(Exercise instructions): What lines in the records below hold the string "Protein"? Please show them.

Source data:
-*-

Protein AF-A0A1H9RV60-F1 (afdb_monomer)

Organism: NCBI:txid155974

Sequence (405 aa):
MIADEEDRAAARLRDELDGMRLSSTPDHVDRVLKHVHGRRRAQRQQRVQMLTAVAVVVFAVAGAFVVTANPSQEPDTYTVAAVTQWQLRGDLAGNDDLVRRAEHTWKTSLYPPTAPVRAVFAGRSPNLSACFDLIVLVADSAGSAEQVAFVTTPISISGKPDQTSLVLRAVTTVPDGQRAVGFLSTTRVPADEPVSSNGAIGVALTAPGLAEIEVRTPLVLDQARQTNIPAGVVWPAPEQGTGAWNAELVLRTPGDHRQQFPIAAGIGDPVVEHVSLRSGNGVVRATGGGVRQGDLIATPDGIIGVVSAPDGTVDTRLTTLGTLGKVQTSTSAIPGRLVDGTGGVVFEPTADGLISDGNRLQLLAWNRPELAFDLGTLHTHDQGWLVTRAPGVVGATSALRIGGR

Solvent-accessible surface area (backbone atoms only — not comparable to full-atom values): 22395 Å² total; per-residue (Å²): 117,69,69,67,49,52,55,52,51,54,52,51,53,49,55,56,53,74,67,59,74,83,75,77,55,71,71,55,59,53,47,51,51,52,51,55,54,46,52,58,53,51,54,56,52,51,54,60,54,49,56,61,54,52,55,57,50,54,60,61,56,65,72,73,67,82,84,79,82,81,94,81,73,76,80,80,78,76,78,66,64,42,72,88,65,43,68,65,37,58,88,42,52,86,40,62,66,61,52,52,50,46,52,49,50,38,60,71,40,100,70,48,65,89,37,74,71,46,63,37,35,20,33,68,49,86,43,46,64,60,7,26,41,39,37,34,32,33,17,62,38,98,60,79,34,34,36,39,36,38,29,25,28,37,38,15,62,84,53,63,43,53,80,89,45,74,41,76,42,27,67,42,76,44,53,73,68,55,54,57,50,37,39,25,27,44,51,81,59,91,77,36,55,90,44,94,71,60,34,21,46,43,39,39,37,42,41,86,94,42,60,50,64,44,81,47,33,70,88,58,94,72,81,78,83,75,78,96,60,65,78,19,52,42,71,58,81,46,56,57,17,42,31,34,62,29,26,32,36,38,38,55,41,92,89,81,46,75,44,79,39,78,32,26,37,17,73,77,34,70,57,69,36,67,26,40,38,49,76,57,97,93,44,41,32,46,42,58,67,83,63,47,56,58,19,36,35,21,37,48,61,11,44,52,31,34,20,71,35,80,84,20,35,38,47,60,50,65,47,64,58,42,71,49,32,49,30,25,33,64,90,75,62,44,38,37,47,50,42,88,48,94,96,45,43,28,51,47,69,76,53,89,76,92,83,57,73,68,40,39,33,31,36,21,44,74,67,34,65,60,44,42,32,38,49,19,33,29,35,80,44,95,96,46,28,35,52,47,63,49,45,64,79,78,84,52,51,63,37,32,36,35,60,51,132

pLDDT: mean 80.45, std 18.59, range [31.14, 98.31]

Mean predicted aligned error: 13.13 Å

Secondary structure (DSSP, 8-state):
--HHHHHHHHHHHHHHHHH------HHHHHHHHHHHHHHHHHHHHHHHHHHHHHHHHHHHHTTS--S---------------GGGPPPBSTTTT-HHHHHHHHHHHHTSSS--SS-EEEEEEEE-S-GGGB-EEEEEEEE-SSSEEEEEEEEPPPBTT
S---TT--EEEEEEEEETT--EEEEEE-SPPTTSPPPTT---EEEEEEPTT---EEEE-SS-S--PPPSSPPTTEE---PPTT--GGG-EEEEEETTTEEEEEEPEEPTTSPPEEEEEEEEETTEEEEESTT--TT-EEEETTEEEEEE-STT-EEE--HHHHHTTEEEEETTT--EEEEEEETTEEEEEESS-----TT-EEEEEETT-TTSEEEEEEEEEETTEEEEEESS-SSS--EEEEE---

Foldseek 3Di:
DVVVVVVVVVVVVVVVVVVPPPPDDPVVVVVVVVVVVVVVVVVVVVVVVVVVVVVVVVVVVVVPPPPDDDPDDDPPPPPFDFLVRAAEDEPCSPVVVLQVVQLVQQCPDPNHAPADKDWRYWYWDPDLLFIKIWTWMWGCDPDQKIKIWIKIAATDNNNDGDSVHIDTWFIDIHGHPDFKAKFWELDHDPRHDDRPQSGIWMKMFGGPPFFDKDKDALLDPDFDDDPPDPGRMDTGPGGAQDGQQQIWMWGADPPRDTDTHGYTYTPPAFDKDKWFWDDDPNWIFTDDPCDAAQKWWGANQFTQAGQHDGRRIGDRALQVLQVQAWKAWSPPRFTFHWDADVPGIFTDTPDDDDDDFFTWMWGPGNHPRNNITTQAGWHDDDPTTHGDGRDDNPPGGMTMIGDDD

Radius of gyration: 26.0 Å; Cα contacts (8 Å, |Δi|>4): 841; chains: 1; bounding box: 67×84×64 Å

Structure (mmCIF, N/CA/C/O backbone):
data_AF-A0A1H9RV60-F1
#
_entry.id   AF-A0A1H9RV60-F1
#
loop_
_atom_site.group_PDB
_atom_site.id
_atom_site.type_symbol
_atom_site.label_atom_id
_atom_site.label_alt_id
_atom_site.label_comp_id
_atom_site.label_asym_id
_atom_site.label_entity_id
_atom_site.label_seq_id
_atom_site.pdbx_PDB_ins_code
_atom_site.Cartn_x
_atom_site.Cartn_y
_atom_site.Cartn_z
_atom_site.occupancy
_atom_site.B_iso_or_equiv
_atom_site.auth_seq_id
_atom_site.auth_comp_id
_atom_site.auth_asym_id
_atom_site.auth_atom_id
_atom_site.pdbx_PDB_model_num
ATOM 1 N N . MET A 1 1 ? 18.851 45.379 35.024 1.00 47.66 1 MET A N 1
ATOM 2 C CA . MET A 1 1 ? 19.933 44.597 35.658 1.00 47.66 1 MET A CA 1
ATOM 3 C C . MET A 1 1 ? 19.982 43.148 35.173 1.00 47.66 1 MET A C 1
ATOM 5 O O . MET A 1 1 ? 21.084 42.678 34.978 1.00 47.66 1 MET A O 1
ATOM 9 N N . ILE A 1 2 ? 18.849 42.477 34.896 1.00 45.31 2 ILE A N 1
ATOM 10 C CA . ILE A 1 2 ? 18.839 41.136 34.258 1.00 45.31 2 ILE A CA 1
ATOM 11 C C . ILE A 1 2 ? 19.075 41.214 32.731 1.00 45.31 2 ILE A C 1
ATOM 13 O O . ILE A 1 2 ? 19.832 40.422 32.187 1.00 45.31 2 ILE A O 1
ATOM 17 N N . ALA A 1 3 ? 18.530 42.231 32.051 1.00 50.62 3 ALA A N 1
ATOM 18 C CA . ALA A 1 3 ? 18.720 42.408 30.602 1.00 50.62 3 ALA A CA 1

-*-

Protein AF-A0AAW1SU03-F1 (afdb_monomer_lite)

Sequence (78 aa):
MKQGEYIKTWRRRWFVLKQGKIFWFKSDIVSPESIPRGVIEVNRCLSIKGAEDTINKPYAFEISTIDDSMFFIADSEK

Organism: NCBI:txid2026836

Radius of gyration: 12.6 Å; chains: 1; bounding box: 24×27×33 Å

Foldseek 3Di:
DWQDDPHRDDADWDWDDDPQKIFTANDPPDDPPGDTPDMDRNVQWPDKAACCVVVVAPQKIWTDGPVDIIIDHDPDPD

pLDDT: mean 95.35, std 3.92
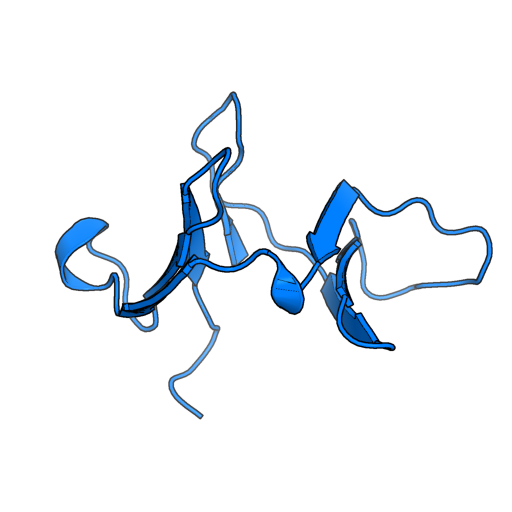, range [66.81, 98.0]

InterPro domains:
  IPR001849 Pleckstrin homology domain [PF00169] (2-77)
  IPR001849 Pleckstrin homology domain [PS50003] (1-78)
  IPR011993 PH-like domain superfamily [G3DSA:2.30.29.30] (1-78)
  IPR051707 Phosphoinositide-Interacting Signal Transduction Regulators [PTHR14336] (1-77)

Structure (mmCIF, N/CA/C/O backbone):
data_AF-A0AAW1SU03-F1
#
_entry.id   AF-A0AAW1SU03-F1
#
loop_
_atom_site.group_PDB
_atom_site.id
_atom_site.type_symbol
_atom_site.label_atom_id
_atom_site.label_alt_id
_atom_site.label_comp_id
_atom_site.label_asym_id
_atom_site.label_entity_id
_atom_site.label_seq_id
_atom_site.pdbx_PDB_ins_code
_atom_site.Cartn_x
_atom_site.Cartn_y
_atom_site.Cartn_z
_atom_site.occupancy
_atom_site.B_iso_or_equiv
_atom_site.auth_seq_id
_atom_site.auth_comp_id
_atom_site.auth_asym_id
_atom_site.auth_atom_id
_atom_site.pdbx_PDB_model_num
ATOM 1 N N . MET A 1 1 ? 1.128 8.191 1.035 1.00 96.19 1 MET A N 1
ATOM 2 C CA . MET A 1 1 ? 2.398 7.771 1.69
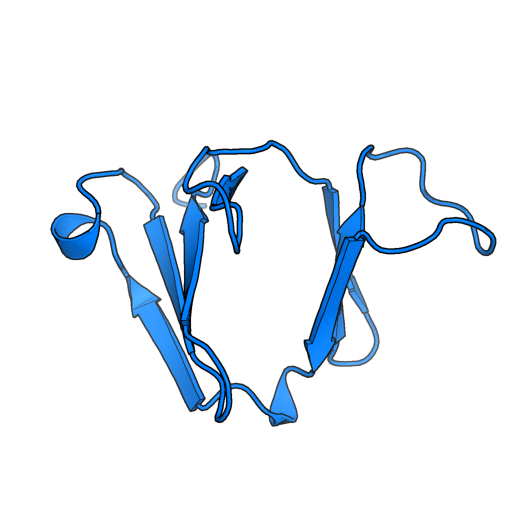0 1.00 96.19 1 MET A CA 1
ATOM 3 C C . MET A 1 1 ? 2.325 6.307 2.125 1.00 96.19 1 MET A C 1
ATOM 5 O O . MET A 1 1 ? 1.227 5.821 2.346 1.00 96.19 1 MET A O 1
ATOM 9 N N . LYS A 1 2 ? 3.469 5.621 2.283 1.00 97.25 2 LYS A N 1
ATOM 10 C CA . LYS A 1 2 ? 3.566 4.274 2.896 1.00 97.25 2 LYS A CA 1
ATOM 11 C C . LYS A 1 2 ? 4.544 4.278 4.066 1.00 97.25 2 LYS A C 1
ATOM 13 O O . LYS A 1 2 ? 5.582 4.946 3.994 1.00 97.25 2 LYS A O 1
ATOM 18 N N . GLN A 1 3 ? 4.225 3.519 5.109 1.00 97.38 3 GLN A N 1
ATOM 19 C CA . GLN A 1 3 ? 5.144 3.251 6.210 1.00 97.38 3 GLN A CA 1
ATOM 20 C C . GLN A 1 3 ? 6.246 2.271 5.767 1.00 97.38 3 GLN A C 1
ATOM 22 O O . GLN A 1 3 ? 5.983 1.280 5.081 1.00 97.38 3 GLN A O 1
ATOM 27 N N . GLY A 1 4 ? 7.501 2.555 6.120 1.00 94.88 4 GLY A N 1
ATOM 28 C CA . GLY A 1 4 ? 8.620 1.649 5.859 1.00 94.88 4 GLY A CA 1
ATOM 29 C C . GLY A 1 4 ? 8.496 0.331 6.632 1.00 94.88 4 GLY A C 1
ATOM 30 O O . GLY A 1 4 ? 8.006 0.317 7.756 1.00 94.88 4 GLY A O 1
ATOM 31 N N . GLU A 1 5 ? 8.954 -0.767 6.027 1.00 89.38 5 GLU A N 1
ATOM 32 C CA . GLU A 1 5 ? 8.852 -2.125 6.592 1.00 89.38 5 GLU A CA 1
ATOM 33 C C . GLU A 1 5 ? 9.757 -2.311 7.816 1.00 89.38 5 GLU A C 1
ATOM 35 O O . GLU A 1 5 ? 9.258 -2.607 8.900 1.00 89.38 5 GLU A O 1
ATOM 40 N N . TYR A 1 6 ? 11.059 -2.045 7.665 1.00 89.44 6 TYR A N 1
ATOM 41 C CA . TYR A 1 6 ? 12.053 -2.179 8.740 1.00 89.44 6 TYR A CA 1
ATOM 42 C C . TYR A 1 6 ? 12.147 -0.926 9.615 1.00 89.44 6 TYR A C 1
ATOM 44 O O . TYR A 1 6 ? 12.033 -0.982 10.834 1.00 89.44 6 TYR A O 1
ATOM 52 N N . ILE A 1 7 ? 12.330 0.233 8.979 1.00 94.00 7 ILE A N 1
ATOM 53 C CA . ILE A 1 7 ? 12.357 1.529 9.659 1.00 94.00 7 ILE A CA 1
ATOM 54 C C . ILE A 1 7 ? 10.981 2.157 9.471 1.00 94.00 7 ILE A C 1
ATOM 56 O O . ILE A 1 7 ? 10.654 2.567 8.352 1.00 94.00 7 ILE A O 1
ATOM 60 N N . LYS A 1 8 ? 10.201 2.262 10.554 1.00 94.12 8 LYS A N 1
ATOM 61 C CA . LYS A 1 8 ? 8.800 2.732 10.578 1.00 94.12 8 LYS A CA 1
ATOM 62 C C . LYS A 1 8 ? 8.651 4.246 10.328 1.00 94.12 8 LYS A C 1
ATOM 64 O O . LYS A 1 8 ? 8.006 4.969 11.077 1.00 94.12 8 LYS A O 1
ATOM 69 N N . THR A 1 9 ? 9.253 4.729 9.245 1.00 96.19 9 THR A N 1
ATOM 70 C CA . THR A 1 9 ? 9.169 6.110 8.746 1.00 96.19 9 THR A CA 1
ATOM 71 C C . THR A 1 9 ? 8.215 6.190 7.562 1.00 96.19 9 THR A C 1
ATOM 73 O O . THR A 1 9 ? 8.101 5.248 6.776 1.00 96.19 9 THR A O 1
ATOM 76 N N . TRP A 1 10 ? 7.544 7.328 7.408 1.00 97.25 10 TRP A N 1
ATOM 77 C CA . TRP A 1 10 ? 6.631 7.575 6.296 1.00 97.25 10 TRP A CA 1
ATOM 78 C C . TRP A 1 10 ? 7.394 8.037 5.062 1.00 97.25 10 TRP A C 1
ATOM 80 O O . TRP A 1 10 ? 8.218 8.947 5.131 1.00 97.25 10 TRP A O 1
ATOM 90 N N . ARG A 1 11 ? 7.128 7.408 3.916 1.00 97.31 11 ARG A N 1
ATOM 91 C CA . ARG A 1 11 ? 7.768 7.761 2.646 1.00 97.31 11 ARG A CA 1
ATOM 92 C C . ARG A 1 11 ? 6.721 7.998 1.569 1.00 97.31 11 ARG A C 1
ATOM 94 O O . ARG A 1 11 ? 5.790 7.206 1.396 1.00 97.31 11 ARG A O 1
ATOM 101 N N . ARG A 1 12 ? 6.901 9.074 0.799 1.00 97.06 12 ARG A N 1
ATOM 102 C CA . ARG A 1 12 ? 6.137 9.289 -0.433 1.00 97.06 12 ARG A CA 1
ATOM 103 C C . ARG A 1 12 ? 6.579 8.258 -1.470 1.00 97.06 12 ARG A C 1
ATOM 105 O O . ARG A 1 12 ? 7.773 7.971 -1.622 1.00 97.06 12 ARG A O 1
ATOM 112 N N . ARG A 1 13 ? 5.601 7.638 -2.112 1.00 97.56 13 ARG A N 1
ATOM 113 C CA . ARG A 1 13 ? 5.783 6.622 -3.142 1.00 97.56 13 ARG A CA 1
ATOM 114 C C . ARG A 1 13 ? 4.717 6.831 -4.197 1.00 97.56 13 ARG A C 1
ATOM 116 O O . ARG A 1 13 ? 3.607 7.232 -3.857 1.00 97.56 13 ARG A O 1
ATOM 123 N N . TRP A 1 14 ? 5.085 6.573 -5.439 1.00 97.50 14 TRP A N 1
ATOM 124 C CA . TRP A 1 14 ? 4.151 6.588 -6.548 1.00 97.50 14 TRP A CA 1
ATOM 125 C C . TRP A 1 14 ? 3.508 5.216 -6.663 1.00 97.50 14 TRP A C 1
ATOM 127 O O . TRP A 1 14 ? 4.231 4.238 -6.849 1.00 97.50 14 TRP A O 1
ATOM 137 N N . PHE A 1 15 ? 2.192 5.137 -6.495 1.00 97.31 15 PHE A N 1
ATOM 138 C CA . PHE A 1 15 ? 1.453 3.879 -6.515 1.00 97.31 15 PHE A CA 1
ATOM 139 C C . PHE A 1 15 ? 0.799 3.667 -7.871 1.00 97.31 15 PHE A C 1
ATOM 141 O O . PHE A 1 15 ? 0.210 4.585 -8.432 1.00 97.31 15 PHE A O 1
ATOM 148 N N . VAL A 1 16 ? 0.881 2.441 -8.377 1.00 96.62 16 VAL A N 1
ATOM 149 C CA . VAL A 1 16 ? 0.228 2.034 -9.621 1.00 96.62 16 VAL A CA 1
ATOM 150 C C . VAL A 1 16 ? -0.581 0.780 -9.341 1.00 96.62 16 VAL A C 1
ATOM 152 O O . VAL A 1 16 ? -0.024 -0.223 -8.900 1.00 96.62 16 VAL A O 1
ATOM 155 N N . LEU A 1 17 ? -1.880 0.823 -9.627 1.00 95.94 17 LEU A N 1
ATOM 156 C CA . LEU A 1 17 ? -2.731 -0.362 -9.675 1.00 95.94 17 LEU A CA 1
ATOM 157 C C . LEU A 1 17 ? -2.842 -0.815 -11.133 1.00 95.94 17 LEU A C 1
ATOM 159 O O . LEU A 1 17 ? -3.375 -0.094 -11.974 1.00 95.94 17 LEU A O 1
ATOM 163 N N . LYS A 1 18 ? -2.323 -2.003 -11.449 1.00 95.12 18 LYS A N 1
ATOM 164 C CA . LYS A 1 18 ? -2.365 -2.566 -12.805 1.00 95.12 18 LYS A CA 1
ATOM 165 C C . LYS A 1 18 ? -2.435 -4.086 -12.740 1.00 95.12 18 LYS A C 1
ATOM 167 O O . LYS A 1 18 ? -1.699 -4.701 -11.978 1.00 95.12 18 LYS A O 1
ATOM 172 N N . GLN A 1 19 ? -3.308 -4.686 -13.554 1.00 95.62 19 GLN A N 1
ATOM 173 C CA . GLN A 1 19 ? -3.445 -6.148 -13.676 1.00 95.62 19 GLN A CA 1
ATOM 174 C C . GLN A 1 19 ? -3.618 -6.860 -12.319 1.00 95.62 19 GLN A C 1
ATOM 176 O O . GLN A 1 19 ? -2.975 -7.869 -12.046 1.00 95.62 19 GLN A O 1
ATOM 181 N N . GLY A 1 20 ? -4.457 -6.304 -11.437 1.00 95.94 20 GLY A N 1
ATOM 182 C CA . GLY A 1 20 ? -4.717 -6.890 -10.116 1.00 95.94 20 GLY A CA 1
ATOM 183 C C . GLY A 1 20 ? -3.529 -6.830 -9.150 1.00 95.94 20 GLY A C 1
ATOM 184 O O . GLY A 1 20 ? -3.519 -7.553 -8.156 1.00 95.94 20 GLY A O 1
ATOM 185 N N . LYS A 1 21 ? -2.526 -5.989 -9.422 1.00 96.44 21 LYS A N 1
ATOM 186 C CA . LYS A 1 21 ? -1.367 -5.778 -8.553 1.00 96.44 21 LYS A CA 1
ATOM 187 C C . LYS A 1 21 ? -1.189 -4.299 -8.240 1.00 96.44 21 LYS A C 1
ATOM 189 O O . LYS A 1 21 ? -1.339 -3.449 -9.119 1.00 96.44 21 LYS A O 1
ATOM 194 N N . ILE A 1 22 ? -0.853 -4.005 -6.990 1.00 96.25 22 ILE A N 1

-*-

(Exercise solution):
Protein AF-A0A1H9RV60-F1 (afdb_monomer)
Protein AF-A0AAW1SU03-F1 (afdb_monomer_lite)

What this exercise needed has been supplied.